*Stored items:*
Segment Open

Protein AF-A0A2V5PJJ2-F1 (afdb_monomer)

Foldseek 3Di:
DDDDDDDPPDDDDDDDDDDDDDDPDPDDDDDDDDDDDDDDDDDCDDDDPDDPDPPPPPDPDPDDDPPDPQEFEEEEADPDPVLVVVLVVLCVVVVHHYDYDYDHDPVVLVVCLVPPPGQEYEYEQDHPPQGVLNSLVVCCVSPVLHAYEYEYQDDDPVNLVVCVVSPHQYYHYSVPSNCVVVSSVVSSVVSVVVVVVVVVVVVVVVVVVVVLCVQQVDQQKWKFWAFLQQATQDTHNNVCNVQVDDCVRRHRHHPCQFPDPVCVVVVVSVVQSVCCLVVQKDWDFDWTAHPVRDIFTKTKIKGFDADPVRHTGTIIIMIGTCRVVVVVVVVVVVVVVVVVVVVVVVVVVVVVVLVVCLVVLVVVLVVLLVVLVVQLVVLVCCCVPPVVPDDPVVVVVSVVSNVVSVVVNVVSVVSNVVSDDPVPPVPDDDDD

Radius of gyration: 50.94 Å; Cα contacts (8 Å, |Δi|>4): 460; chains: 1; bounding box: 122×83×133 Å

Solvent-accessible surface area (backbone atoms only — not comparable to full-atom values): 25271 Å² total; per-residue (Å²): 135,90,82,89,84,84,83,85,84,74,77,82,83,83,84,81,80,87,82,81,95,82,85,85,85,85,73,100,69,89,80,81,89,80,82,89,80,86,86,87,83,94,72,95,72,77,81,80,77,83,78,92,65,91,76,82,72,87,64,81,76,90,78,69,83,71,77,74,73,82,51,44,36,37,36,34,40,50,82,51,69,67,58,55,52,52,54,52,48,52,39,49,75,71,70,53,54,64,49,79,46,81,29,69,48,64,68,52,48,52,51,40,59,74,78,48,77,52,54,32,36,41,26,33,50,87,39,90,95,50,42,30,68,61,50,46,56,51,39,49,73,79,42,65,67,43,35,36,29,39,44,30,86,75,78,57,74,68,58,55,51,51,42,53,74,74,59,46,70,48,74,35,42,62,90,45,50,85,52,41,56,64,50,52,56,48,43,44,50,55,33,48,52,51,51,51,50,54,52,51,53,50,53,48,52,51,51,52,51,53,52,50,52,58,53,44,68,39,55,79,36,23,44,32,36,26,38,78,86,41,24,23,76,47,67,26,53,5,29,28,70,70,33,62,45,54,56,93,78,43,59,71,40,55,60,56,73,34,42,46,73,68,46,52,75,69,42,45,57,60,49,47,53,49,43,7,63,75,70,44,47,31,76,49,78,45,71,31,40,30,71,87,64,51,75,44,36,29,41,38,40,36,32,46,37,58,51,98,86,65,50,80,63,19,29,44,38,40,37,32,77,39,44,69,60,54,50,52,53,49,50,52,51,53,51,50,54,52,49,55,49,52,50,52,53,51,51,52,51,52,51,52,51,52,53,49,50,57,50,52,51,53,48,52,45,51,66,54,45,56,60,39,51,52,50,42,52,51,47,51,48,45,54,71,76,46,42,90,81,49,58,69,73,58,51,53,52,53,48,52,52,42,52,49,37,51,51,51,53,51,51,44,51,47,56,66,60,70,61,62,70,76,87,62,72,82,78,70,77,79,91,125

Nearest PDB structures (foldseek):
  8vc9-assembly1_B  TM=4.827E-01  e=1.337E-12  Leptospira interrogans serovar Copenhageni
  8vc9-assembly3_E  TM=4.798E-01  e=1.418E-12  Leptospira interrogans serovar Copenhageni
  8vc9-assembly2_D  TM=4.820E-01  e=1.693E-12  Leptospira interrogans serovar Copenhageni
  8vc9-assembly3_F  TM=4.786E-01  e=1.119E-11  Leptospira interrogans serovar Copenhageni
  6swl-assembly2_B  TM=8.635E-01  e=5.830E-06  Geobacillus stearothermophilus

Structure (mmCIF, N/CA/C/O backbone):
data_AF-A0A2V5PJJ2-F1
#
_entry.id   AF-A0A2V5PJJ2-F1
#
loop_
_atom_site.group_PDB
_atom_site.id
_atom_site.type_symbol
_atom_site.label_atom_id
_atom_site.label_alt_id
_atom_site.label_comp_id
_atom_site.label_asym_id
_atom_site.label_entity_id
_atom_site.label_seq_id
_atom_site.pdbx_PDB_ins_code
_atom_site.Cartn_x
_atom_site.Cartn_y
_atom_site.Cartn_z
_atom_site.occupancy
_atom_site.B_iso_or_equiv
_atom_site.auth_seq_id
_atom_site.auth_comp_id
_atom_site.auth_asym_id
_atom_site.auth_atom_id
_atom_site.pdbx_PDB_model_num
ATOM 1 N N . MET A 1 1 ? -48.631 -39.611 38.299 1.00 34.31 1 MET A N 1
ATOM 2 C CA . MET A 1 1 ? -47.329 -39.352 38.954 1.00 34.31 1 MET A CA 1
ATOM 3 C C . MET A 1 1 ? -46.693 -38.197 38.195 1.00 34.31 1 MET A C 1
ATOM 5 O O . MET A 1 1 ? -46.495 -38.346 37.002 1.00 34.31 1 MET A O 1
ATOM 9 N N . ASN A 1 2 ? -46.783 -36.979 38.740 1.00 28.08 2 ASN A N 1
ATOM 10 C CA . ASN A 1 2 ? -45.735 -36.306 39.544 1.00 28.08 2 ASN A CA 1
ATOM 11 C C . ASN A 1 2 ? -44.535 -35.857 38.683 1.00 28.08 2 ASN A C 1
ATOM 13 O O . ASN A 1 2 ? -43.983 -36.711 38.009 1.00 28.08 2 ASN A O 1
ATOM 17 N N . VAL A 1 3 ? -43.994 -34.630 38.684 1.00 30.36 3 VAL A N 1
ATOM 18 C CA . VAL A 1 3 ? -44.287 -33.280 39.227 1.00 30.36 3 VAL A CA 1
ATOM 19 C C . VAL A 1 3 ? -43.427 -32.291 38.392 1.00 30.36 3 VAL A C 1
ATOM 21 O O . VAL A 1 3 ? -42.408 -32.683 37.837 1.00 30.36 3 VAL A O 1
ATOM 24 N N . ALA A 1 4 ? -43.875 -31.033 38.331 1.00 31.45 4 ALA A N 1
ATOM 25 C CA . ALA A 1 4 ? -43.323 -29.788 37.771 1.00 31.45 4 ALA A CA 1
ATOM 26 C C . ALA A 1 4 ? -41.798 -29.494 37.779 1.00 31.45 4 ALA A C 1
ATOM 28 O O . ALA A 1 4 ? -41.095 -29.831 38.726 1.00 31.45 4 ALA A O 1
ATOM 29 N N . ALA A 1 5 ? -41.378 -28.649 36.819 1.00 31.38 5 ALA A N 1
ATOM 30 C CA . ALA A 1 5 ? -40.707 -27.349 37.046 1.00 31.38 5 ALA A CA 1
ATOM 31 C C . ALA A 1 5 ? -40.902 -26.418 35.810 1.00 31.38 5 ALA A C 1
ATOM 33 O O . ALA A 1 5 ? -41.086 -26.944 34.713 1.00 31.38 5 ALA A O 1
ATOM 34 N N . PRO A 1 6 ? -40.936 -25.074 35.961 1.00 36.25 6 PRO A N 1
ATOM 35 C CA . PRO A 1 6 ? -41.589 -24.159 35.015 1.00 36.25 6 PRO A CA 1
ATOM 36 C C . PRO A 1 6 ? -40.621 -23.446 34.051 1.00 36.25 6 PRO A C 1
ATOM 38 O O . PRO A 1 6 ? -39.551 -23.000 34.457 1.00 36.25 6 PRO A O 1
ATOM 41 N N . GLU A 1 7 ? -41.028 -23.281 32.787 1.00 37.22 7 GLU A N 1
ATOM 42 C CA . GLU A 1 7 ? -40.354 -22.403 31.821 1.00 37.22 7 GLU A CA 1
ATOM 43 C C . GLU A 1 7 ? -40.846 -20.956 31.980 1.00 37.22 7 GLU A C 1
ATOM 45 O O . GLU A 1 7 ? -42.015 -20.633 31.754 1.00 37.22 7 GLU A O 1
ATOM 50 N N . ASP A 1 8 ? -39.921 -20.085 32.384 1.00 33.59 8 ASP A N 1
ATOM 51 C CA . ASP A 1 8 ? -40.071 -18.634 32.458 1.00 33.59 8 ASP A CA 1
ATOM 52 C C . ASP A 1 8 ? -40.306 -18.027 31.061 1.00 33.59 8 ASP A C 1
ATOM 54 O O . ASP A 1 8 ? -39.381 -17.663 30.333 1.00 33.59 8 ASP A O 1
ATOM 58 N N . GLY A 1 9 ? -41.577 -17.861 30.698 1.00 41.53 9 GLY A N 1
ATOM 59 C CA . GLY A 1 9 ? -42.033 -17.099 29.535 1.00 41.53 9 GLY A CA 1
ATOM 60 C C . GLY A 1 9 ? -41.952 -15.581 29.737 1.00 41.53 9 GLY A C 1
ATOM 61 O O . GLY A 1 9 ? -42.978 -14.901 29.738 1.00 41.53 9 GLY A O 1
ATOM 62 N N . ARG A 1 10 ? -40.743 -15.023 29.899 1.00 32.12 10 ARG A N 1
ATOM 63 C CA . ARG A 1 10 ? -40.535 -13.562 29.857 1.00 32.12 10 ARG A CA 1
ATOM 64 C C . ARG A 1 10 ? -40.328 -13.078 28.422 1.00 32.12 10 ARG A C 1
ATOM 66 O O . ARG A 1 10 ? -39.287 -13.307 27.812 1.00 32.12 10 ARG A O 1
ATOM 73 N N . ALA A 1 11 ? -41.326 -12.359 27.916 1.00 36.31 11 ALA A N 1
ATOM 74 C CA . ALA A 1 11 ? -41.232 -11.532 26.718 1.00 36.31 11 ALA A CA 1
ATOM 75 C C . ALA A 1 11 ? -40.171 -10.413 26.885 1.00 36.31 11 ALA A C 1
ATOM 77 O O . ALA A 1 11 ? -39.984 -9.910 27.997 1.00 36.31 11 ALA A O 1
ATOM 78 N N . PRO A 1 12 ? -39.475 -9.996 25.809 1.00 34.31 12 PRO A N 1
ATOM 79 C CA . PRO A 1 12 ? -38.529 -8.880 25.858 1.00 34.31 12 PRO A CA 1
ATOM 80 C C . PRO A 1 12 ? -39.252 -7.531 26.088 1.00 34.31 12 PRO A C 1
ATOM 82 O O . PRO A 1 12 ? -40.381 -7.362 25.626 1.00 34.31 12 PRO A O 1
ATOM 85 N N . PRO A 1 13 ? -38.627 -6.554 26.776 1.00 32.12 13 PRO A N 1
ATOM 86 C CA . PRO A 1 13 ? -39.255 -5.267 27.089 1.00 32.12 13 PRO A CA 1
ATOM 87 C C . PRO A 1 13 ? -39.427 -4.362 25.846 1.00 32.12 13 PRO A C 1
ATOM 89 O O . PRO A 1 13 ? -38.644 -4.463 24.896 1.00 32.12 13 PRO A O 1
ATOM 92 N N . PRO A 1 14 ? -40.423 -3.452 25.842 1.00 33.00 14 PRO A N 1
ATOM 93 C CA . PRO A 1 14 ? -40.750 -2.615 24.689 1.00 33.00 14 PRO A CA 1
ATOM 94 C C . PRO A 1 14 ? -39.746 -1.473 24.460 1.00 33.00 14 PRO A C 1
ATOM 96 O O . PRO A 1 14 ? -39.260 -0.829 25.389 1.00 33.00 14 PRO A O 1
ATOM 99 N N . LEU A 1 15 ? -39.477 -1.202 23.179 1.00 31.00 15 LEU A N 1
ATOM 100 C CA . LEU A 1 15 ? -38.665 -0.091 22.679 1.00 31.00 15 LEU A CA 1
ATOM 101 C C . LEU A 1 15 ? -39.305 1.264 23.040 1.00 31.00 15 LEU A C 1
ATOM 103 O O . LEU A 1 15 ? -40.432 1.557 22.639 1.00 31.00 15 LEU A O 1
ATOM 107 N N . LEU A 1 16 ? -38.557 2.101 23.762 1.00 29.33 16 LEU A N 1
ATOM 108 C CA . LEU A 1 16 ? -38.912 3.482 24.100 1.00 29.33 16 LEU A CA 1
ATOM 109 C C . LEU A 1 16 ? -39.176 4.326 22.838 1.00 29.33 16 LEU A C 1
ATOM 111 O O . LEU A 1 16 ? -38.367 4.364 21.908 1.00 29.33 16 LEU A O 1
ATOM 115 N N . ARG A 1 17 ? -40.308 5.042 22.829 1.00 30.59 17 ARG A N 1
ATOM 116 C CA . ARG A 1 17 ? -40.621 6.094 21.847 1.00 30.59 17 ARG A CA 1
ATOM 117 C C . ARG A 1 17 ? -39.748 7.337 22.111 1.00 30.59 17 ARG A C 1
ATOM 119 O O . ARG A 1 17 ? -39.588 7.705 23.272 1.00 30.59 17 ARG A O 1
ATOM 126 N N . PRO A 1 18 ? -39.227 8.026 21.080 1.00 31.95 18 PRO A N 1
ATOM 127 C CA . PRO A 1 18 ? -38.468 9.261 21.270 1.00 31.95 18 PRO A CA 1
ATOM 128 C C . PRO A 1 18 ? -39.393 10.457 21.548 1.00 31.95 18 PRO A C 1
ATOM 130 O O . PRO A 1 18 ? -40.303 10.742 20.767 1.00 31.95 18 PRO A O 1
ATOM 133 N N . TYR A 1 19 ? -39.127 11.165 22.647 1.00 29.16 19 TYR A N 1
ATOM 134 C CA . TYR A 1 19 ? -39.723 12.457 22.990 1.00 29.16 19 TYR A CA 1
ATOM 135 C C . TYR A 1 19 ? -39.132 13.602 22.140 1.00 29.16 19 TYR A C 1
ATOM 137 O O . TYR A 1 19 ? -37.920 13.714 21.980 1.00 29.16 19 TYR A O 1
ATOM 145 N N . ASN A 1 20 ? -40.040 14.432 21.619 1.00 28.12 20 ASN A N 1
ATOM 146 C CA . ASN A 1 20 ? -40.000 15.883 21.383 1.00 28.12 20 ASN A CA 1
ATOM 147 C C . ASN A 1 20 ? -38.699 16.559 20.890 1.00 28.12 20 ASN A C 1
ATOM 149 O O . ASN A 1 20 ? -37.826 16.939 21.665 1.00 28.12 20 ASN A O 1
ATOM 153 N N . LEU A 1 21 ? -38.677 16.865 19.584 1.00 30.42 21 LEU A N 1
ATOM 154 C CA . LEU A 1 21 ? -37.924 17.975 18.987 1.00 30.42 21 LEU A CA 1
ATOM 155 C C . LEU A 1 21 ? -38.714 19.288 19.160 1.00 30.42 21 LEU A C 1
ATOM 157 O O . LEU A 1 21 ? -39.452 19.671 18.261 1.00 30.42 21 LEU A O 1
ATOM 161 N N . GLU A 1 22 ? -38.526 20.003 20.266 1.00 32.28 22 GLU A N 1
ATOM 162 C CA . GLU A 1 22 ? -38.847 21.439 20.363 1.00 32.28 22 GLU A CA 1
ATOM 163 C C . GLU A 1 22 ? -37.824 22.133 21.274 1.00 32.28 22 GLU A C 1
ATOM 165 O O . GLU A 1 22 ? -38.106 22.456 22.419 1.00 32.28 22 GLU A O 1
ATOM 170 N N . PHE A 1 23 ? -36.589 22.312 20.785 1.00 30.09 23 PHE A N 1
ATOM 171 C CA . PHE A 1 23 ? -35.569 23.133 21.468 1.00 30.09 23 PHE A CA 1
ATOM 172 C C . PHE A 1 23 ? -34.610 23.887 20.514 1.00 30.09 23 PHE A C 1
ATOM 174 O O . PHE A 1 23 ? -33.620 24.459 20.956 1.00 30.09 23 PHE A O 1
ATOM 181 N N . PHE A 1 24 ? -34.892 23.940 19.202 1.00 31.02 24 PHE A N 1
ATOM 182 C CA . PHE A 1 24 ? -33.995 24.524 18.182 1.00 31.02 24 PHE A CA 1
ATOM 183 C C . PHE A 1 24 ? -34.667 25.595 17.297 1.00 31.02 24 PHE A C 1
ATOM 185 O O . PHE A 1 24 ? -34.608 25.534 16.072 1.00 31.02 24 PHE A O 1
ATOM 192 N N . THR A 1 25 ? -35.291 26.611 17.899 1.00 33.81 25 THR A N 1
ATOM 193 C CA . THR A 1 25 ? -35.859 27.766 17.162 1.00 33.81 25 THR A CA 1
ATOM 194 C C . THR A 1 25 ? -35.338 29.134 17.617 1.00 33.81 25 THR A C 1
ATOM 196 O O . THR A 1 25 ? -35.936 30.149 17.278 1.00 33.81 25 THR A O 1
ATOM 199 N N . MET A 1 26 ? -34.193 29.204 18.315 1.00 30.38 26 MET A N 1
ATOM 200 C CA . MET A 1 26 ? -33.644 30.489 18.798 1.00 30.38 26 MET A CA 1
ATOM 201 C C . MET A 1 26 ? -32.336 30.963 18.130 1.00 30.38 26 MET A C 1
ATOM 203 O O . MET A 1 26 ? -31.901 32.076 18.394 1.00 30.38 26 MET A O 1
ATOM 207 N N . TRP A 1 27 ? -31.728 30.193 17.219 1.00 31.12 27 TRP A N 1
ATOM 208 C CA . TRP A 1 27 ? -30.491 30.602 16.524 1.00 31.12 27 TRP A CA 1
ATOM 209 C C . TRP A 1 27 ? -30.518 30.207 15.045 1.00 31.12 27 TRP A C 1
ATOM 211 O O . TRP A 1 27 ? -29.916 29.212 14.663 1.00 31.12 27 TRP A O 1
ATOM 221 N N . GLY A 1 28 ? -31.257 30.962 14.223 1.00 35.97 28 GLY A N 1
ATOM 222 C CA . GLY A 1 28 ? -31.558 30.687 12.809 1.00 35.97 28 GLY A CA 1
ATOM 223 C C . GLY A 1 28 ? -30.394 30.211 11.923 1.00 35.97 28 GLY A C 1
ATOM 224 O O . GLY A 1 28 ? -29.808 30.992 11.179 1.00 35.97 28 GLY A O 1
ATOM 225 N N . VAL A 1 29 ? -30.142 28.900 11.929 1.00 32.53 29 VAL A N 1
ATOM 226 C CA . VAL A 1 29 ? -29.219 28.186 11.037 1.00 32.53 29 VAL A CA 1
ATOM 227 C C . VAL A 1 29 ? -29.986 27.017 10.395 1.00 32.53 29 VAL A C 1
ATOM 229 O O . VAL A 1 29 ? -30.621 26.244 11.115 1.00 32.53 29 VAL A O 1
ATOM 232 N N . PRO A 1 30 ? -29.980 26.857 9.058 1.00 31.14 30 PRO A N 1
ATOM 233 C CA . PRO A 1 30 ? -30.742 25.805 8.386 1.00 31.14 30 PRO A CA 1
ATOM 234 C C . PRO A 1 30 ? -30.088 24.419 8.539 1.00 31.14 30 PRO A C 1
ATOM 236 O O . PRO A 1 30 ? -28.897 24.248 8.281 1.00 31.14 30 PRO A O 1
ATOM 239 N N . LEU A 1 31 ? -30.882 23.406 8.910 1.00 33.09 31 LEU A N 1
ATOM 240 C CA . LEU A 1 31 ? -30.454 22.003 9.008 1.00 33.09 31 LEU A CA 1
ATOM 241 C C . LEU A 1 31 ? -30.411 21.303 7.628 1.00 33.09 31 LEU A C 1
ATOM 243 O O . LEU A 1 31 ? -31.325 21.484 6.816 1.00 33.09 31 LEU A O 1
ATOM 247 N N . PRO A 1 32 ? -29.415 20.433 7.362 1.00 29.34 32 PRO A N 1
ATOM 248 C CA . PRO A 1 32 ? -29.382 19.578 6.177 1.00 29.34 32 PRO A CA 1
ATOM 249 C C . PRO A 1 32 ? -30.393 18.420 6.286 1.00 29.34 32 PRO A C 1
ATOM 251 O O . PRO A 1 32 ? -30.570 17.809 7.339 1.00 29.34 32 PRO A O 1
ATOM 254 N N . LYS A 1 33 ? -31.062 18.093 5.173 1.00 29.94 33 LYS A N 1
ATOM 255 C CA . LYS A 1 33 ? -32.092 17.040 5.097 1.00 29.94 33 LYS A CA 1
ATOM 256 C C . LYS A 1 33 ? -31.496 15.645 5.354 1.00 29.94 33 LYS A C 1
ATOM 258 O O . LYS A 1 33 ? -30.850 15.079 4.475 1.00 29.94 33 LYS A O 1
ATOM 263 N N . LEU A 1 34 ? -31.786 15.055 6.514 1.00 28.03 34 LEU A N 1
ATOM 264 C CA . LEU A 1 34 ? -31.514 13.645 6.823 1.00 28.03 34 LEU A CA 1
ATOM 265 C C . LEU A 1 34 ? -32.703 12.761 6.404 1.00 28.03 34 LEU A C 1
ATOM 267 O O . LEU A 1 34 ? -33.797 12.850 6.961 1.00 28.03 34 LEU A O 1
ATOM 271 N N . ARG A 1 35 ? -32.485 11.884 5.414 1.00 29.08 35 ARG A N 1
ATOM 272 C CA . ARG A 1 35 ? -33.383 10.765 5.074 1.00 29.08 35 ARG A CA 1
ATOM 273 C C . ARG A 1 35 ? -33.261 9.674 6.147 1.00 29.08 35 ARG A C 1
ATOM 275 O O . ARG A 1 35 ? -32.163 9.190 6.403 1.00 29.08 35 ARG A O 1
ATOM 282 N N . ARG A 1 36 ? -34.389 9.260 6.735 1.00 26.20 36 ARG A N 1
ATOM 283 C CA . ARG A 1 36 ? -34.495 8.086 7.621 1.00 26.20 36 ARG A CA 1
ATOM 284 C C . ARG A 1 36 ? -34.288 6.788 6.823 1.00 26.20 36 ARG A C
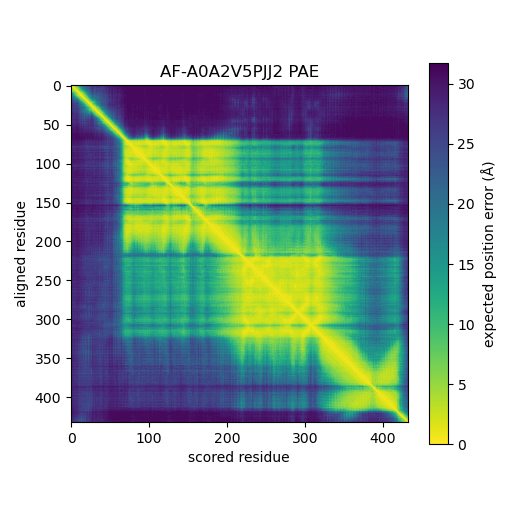 1
ATOM 286 O O . ARG A 1 36 ? -34.937 6.606 5.798 1.00 26.20 36 ARG A O 1
ATOM 293 N N . PHE A 1 37 ? -33.463 5.876 7.336 1.00 26.89 37 PHE A N 1
ATOM 294 C CA . PHE A 1 37 ? -33.451 4.454 6.964 1.00 26.89 37 PHE A CA 1
ATOM 295 C C . PHE A 1 37 ? -33.938 3.621 8.165 1.00 26.89 37 PHE A C 1
ATOM 297 O O . PHE A 1 37 ? -33.459 3.862 9.273 1.00 26.89 37 PHE A O 1
ATOM 304 N N . PRO A 1 38 ? -34.866 2.660 7.992 1.00 30.97 38 PRO A N 1
ATOM 305 C CA . PRO A 1 38 ? -35.230 1.706 9.038 1.00 30.97 38 PRO A CA 1
ATOM 306 C C . PRO A 1 38 ? -34.303 0.474 9.045 1.00 30.97 38 PRO A C 1
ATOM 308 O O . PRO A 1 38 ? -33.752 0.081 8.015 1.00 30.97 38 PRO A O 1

Segment Closed

*WHAT TO PRODUCE:* Once the line containing "Radius of gyration: 50.94" has been written out, please stop; every line before it, back to the first line of the records above, should be given exactly.

*RESULT BELOW:*
Protein AF-A0A2V5PJJ2-F1 (afdb_monomer)

Foldseek 3Di:
DDDDDDDPPDDDDDDDDDDDDDDPDPDDDDDDDDDDDDDDDDDCDDDDPDDPDPPPPPDPDPDDDPPDPQEFEEEEADPDPVLVVVLVVLCVVVVHHYDYDYDHDPVVLVVCLVPPPGQEYEYEQDHPPQGVLNSLVVCCVSPVLHAYEYEYQDDDPVNLVVCVVSPHQYYHYSVPSNCVVVSSVVSSVVSVVVVVVVVVVVVVVVVVVVVLCVQQVDQQKWKFWAFLQQATQDTHNNVCNVQVDDCVRRHRHHPCQFPDPVCVVVVVSVVQSVCCLVVQKDWDFDWTAHPVRDIFTKTKIKGFDADPVRHTGTIIIMIGTCRVVVVVVVVVVVVVVVVVVVVVVVVVVVVVVLVVCLVVLVVVLVVLLVVLVVQLVVLVCCCVPPVVPDDPVVVVVSVVSNVVSVVVNVVSVVSNVVSDDPVPPVPDDDDD

Radius of gyration: 50.94 Å; Cα contacts (8 Å, |Δi|>4): 460; chains: 1; bounding box: 122×83×133 Å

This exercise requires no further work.